Airline loyalty programs will welcome less frequent travelers
The pandemic has threatened the economy of traditional airline loyalty programs. With fewer business travelers traveling regularly, airlines have had to rely more on credit card spending to maintain revenue. Additionally, rather than risk alienating those most engaged in the programs, airlines continued to maintain status levels for customers even if they had not traveled. This cannot go on forever, so at some point, the implicit prices of these programs will have to be recalibrated for a new point earning rate.

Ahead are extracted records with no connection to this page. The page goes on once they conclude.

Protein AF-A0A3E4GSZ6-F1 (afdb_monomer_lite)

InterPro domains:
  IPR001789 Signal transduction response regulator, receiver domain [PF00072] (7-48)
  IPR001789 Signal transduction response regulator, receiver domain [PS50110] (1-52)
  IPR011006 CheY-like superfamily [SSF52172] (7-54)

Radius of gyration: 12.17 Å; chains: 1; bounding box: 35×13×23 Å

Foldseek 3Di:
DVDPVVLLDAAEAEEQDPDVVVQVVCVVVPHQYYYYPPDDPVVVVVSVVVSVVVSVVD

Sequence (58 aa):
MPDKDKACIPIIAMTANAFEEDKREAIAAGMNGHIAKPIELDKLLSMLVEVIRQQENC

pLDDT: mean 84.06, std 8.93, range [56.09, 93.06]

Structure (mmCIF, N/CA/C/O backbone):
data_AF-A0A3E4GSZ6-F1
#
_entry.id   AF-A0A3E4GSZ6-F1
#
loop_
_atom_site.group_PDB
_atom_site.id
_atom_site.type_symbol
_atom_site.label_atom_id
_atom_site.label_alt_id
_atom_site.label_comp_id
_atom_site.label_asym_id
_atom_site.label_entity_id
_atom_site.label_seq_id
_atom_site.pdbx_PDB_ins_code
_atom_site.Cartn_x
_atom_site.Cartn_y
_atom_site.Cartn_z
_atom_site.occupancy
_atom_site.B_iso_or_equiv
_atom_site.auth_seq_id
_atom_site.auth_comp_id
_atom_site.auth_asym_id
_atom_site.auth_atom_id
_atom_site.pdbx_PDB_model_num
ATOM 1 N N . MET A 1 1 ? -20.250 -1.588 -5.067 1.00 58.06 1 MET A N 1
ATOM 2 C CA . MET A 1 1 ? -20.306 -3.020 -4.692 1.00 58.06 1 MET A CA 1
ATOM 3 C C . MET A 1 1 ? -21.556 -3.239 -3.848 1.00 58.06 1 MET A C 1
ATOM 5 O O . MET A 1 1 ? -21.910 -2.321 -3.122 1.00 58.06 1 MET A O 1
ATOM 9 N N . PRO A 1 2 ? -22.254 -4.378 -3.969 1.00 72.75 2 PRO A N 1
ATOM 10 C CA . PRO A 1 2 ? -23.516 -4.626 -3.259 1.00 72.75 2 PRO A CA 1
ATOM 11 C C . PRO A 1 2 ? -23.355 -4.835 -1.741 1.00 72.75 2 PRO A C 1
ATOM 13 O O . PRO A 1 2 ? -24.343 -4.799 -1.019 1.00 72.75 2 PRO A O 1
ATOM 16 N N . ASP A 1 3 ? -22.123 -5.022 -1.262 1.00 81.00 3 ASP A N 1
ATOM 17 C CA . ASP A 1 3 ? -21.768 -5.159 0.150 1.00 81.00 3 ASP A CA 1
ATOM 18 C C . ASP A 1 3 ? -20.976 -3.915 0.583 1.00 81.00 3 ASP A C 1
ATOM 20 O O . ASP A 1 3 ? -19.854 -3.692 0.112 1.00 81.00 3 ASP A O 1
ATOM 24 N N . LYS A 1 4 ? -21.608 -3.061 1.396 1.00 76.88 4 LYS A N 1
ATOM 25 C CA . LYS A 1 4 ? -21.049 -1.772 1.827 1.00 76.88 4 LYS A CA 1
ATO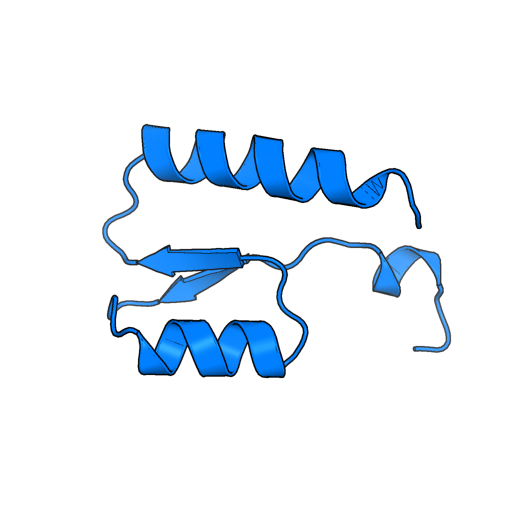M 26 C C . LYS A 1 4 ? -19.864 -1.968 2.776 1.00 76.88 4 LYS A C 1
ATOM 28 O O . LYS A 1 4 ? -18.884 -1.240 2.661 1.00 76.88 4 LYS A O 1
ATOM 33 N N . ASP A 1 5 ? -19.911 -2.996 3.618 1.00 79.06 5 ASP A N 1
ATOM 34 C CA . ASP A 1 5 ? -18.865 -3.284 4.602 1.00 79.06 5 ASP A CA 1
ATOM 35 C C . ASP A 1 5 ? -17.561 -3.686 3.902 1.00 79.06 5 ASP A C 1
ATOM 37 O O . ASP A 1 5 ? -16.473 -3.262 4.287 1.00 79.06 5 ASP A O 1
ATOM 41 N N . LYS A 1 6 ? -17.661 -4.436 2.796 1.00 81.38 6 LYS A N 1
ATOM 42 C CA . LYS A 1 6 ? -16.497 -4.789 1.965 1.00 81.38 6 LYS A CA 1
ATOM 43 C C . LYS A 1 6 ? -15.924 -3.615 1.176 1.00 81.38 6 LYS A C 1
ATOM 45 O O . LYS A 1 6 ? -14.728 -3.606 0.905 1.00 81.38 6 LYS A O 1
ATOM 50 N N . ALA A 1 7 ? -16.756 -2.648 0.791 1.00 81.00 7 ALA A N 1
ATOM 51 C CA . ALA A 1 7 ? -16.309 -1.465 0.052 1.00 81.00 7 ALA A CA 1
ATOM 52 C C . ALA A 1 7 ? -15.450 -0.519 0.909 1.00 81.00 7 ALA A C 1
ATOM 54 O O . ALA A 1 7 ? -14.719 0.301 0.363 1.00 81.00 7 ALA A O 1
ATOM 55 N N . CYS A 1 8 ? -15.530 -0.660 2.232 1.00 83.69 8 CYS A N 1
ATOM 56 C CA . CYS A 1 8 ? -14.791 0.129 3.210 1.00 83.69 8 CYS A CA 1
ATOM 57 C C . CYS A 1 8 ? -13.515 -0.560 3.708 1.00 83.69 8 CYS A C 1
ATOM 59 O O . CYS A 1 8 ? -12.840 -0.053 4.595 1.00 83.69 8 CYS A O 1
ATOM 61 N N . ILE A 1 9 ? -13.157 -1.729 3.172 1.00 88.31 9 ILE A N 1
ATOM 62 C CA . ILE A 1 9 ? -11.890 -2.366 3.530 1.00 88.31 9 ILE A CA 1
ATOM 63 C C . ILE A 1 9 ? -10.766 -1.613 2.809 1.00 88.31 9 ILE A C 1
ATOM 6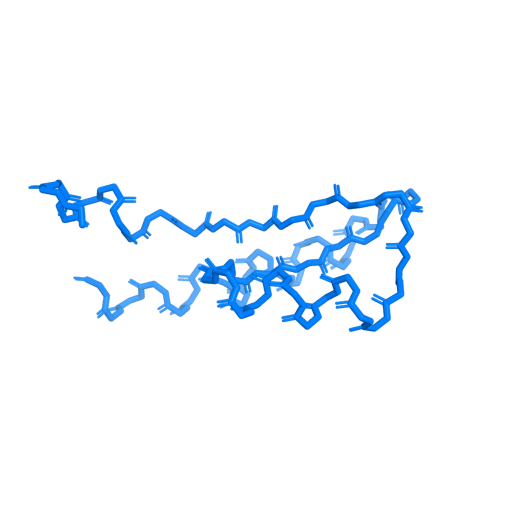5 O O . ILE A 1 9 ? -10.754 -1.606 1.576 1.00 88.31 9 ILE A O 1
ATOM 69 N N . PRO A 1 10 ? -9.806 -1.006 3.528 1.00 89.62 10 PRO A N 1
ATOM 70 C CA . PRO A 1 10 ? -8.711 -0.316 2.875 1.00 89.62 10 PRO A CA 1
ATOM 71 C C . PRO A 1 10 ? -7.800 -1.269 2.100 1.00 89.62 10 PRO A C 1
ATOM 73 O O . PRO A 1 10 ? -7.416 -2.333 2.591 1.00 89.62 10 PRO A O 1
ATOM 76 N N . ILE A 1 11 ? -7.398 -0.846 0.904 1.00 90.75 11 ILE A N 1
ATOM 77 C CA . ILE A 1 11 ? -6.534 -1.612 0.003 1.00 90.75 11 ILE A CA 1
ATOM 78 C C . ILE A 1 11 ? -5.217 -0.860 -0.179 1.00 90.75 11 ILE A C 1
ATOM 80 O O . ILE A 1 11 ? -5.205 0.283 -0.630 1.00 90.75 11 ILE A O 1
ATOM 84 N N . ILE A 1 12 ? -4.098 -1.507 0.147 1.00 91.00 12 ILE A N 1
ATOM 85 C CA . ILE A 1 12 ? -2.749 -0.971 -0.071 1.00 91.00 12 ILE A CA 1
ATOM 86 C C . ILE A 1 12 ? -2.060 -1.820 -1.139 1.00 91.00 12 ILE A C 1
ATOM 88 O O . ILE A 1 12 ? -1.871 -3.025 -0.959 1.00 91.00 12 ILE A O 1
ATOM 92 N N . ALA A 1 13 ? -1.673 -1.193 -2.249 1.00 90.56 13 ALA A N 1
ATOM 93 C CA . ALA A 1 13 ? -0.890 -1.837 -3.293 1.00 90.56 13 ALA A CA 1
ATOM 94 C C . ALA A 1 13 ? 0.544 -2.061 -2.818 1.00 90.56 13 ALA A C 1
ATOM 96 O O . ALA A 1 13 ? 1.165 -1.149 -2.276 1.00 90.56 13 ALA A O 1
ATOM 97 N N . MET A 1 14 ? 1.098 -3.243 -3.080 1.00 88.94 14 MET A N 1
ATOM 98 C CA . MET A 1 14 ? 2.518 -3.502 -2.877 1.00 88.94 14 MET A CA 1
ATOM 99 C C . MET A 1 14 ? 3.168 -3.937 -4.184 1.00 88.94 14 MET A C 1
ATOM 101 O O . MET A 1 14 ? 2.863 -5.006 -4.714 1.00 88.94 14 MET A O 1
ATOM 105 N N . THR A 1 15 ? 4.106 -3.140 -4.671 1.00 84.50 15 THR A N 1
ATOM 106 C CA . THR A 1 15 ? 4.694 -3.294 -6.004 1.00 84.50 15 THR A CA 1
ATOM 107 C C . THR A 1 15 ? 6.192 -3.559 -5.919 1.00 84.50 15 THR A C 1
ATOM 109 O O . THR A 1 15 ? 6.847 -3.274 -4.917 1.00 84.50 15 THR A O 1
ATOM 112 N N . ALA A 1 16 ? 6.757 -4.168 -6.962 1.00 82.81 16 ALA A N 1
ATOM 113 C CA . ALA A 1 16 ? 8.209 -4.326 -7.072 1.00 82.81 16 ALA A CA 1
ATOM 114 C C . ALA A 1 16 ? 8.909 -3.025 -7.512 1.00 82.81 16 ALA A C 1
ATOM 116 O O . ALA A 1 16 ? 10.110 -2.895 -7.307 1.00 82.81 16 ALA A O 1
ATOM 117 N N . ASN A 1 17 ? 8.159 -2.078 -8.085 1.00 72.25 17 ASN A N 1
ATOM 118 C CA . ASN A 1 17 ? 8.643 -0.793 -8.577 1.00 72.25 17 ASN A CA 1
ATOM 119 C C . ASN A 1 17 ? 7.961 0.359 -7.841 1.00 72.25 17 ASN A C 1
ATOM 121 O O . ASN A 1 17 ? 6.753 0.362 -7.653 1.00 72.25 17 ASN A O 1
ATOM 125 N N . ALA A 1 18 ? 8.741 1.362 -7.448 1.00 70.81 18 ALA A N 1
ATOM 126 C CA . ALA A 1 18 ? 8.249 2.540 -6.738 1.00 70.81 18 ALA A CA 1
ATOM 127 C C . ALA A 1 18 ? 7.889 3.698 -7.683 1.00 70.81 18 ALA A C 1
ATOM 129 O O . ALA A 1 18 ? 8.013 4.856 -7.284 1.00 70.81 18 ALA A O 1
ATOM 130 N N . PHE A 1 19 ? 7.544 3.427 -8.947 1.00 81.25 19 PHE A N 1
ATOM 131 C CA . PHE A 1 19 ? 7.323 4.519 -9.888 1.00 81.25 19 PHE A CA 1
ATOM 132 C C . PHE A 1 19 ? 6.079 5.319 -9.496 1.00 81.25 19 PHE A C 1
ATOM 134 O O . PHE A 1 19 ? 5.052 4.780 -9.087 1.00 81.25 19 PHE A O 1
ATOM 141 N N . GLU A 1 20 ? 6.175 6.641 -9.630 1.00 78.56 20 GLU A N 1
ATOM 142 C CA . GLU A 1 20 ? 5.066 7.548 -9.321 1.00 78.56 20 GLU A CA 1
ATOM 143 C C . GLU A 1 20 ? 3.835 7.284 -10.202 1.00 78.56 20 GLU A C 1
ATOM 145 O O . GLU A 1 20 ? 2.717 7.598 -9.805 1.00 78.56 20 GLU A O 1
ATOM 150 N N . GLU A 1 21 ? 4.028 6.690 -11.379 1.00 84.44 21 GLU A N 1
ATOM 151 C CA . GLU A 1 21 ? 2.947 6.252 -12.261 1.00 84.44 21 GLU A CA 1
ATOM 152 C C . GLU A 1 21 ? 2.160 5.084 -11.649 1.00 84.44 21 GLU A C 1
ATOM 154 O O . GLU A 1 21 ? 0.952 5.221 -11.468 1.00 84.44 21 GLU A O 1
ATOM 159 N N . ASP A 1 22 ? 2.840 4.031 -11.175 1.00 83.44 22 ASP A N 1
ATOM 160 C CA . ASP A 1 22 ? 2.219 2.886 -10.482 1.00 83.44 22 ASP A CA 1
ATOM 161 C C . ASP A 1 22 ? 1.388 3.344 -9.270 1.00 83.44 22 ASP A C 1
ATOM 163 O O . ASP A 1 22 ? 0.272 2.878 -9.021 1.00 83.44 22 ASP A O 1
ATOM 167 N N . LYS A 1 23 ? 1.913 4.321 -8.523 1.00 84.19 23 LYS A N 1
ATOM 168 C CA . LYS A 1 23 ? 1.212 4.930 -7.389 1.00 84.19 23 LYS A CA 1
ATOM 169 C C . LYS A 1 23 ? -0.047 5.678 -7.827 1.00 84.19 23 LYS A C 1
ATOM 171 O O . LYS A 1 23 ? -1.085 5.555 -7.176 1.00 84.19 23 LYS A O 1
ATOM 176 N N . ARG A 1 24 ? 0.030 6.471 -8.899 1.00 86.56 24 ARG A N 1
ATOM 177 C CA . ARG A 1 24 ? -1.120 7.226 -9.424 1.00 86.56 24 ARG A 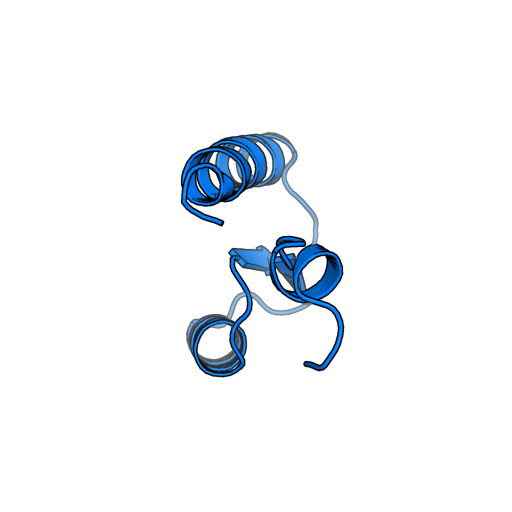CA 1
ATOM 178 C C . ARG A 1 24 ? -2.199 6.296 -9.950 1.00 86.56 24 ARG A C 1
ATOM 180 O O . ARG A 1 24 ? -3.368 6.530 -9.662 1.00 86.56 24 ARG A O 1
ATOM 187 N N . GLU A 1 25 ? -1.815 5.248 -10.669 1.00 87.94 25 GLU A N 1
ATOM 188 C CA . GLU A 1 25 ? -2.742 4.240 -11.180 1.00 87.94 25 GLU A CA 1
ATOM 189 C C . GLU A 1 25 ? -3.444 3.491 -10.044 1.00 87.94 25 GLU A C 1
ATOM 191 O O . GLU A 1 25 ? -4.667 3.358 -10.068 1.00 87.94 25 GLU A O 1
ATOM 196 N N . ALA A 1 26 ? -2.707 3.084 -9.005 1.00 86.88 26 ALA A N 1
ATOM 197 C CA . ALA A 1 26 ? -3.283 2.439 -7.825 1.00 86.88 26 ALA A CA 1
ATOM 198 C C . ALA A 1 26 ? -4.326 3.332 -7.132 1.00 86.88 26 ALA A C 1
ATOM 200 O O . ALA A 1 26 ? -5.430 2.881 -6.822 1.00 86.88 26 ALA A O 1
ATOM 201 N N . ILE A 1 27 ? -4.011 4.615 -6.938 1.00 86.00 27 ILE A N 1
ATOM 202 C CA . ILE A 1 27 ? -4.940 5.578 -6.329 1.00 86.00 27 ILE A CA 1
ATOM 203 C C . ILE A 1 27 ? -6.156 5.809 -7.240 1.00 86.00 27 ILE A C 1
ATOM 205 O O . ILE A 1 27 ? -7.290 5.801 -6.763 1.00 86.00 27 ILE A O 1
ATOM 209 N N . ALA A 1 28 ? -5.953 5.967 -8.552 1.00 88.56 28 ALA A N 1
ATOM 210 C CA . ALA A 1 28 ? -7.037 6.147 -9.520 1.00 88.56 28 ALA A CA 1
ATOM 211 C C . ALA A 1 28 ? -7.969 4.924 -9.602 1.00 88.56 28 ALA A C 1
ATOM 213 O O . ALA A 1 28 ? -9.169 5.078 -9.825 1.00 88.56 28 ALA A O 1
ATOM 214 N N . ALA A 1 29 ? -7.438 3.721 -9.370 1.00 87.94 29 ALA A N 1
ATOM 215 C CA . ALA A 1 29 ? -8.204 2.482 -9.268 1.00 87.94 29 ALA A CA 1
ATOM 216 C C . ALA A 1 29 ? -8.995 2.347 -7.949 1.00 87.94 29 ALA A C 1
ATOM 218 O O . ALA A 1 29 ? -9.747 1.385 -7.787 1.00 87.94 29 ALA A O 1
ATOM 219 N N . GLY A 1 30 ? -8.851 3.297 -7.017 1.00 86.25 30 GLY A N 1
ATOM 220 C CA . GLY A 1 30 ? -9.562 3.317 -5.738 1.00 86.25 30 GLY A CA 1
ATOM 221 C C . GLY A 1 30 ? -8.811 2.654 -4.583 1.00 86.25 30 GLY A C 1
ATOM 222 O O . GLY A 1 30 ? -9.426 2.356 -3.562 1.00 86.25 30 GLY A O 1
ATOM 223 N N . MET A 1 31 ? -7.503 2.412 -4.716 1.00 89.62 31 MET A N 1
ATOM 224 C CA . MET A 1 31 ? -6.677 1.934 -3.603 1.00 89.62 31 MET A CA 1
ATOM 225 C C . MET A 1 31 ? -6.315 3.090 -2.663 1.00 89.62 31 MET A C 1
ATOM 227 O O . MET A 1 31 ? -6.124 4.230 -3.081 1.00 89.62 31 MET A O 1
ATOM 231 N N . ASN A 1 32 ? -6.185 2.784 -1.376 1.00 89.81 32 ASN A N 1
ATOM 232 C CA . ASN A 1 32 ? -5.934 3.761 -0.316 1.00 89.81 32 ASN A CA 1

The likelihood that leisure traffic will represent a higher percentage of all travelers in the future also creates an opportunity for the largest US airlines. Defining what loyalty can mean to a less frequent traveler, and how to reward that loyalty, will expand those programs that have traditionally relied solely on frequent business travelers. Expect that in 2022 at least one forward-thinking American airline will launch an initiative as part of its program to reward less frequent travelers. As the flyer demographics change, so must the loyalty program.
Airline Executives To Stop Saying All Commercial Traffic Will Come Back
A year ago, a study was published that predicted that 19% to 36% of professional traffic would not return. This was based on examining the reasons people steal for business and estimating how changes in technology, views on working from home and personal risks would make business trafficking less likely to be there. ‘to come up. Despite this, CEOs of major airlines continue to talk about a full return of the business traveler. They also cite business travel statistics reaching 60% of 2019 levels, implying they will return to 100%.
In 2022, the reality of fewer company conventions and trade shows, the cost of intra-company travel and increased convenience with video for some meetings will finally be accepted and at least some airline executives will publicly say that all categories of business travelers are not likely to return fully. Instead, they will focus on growing the business base for travel that is still happening to revert to a previous baseline. This acceptance will also allow them to make decisions about their fleet, the configuration of their aircraft and the loyalty programs that naturally arise from a structural change in the number of business trips taken.
An absolute truth about every prediction is that it will be wrong in some respect. These five predictions all look probable at the end of 2021, so 2022 will be a difficult year for many airlines. As has been the case in recent years, the lowest cost carriers that can make money on the price sensitive leisure traveler will continue to lead the larger airlines that rely on return travel. business.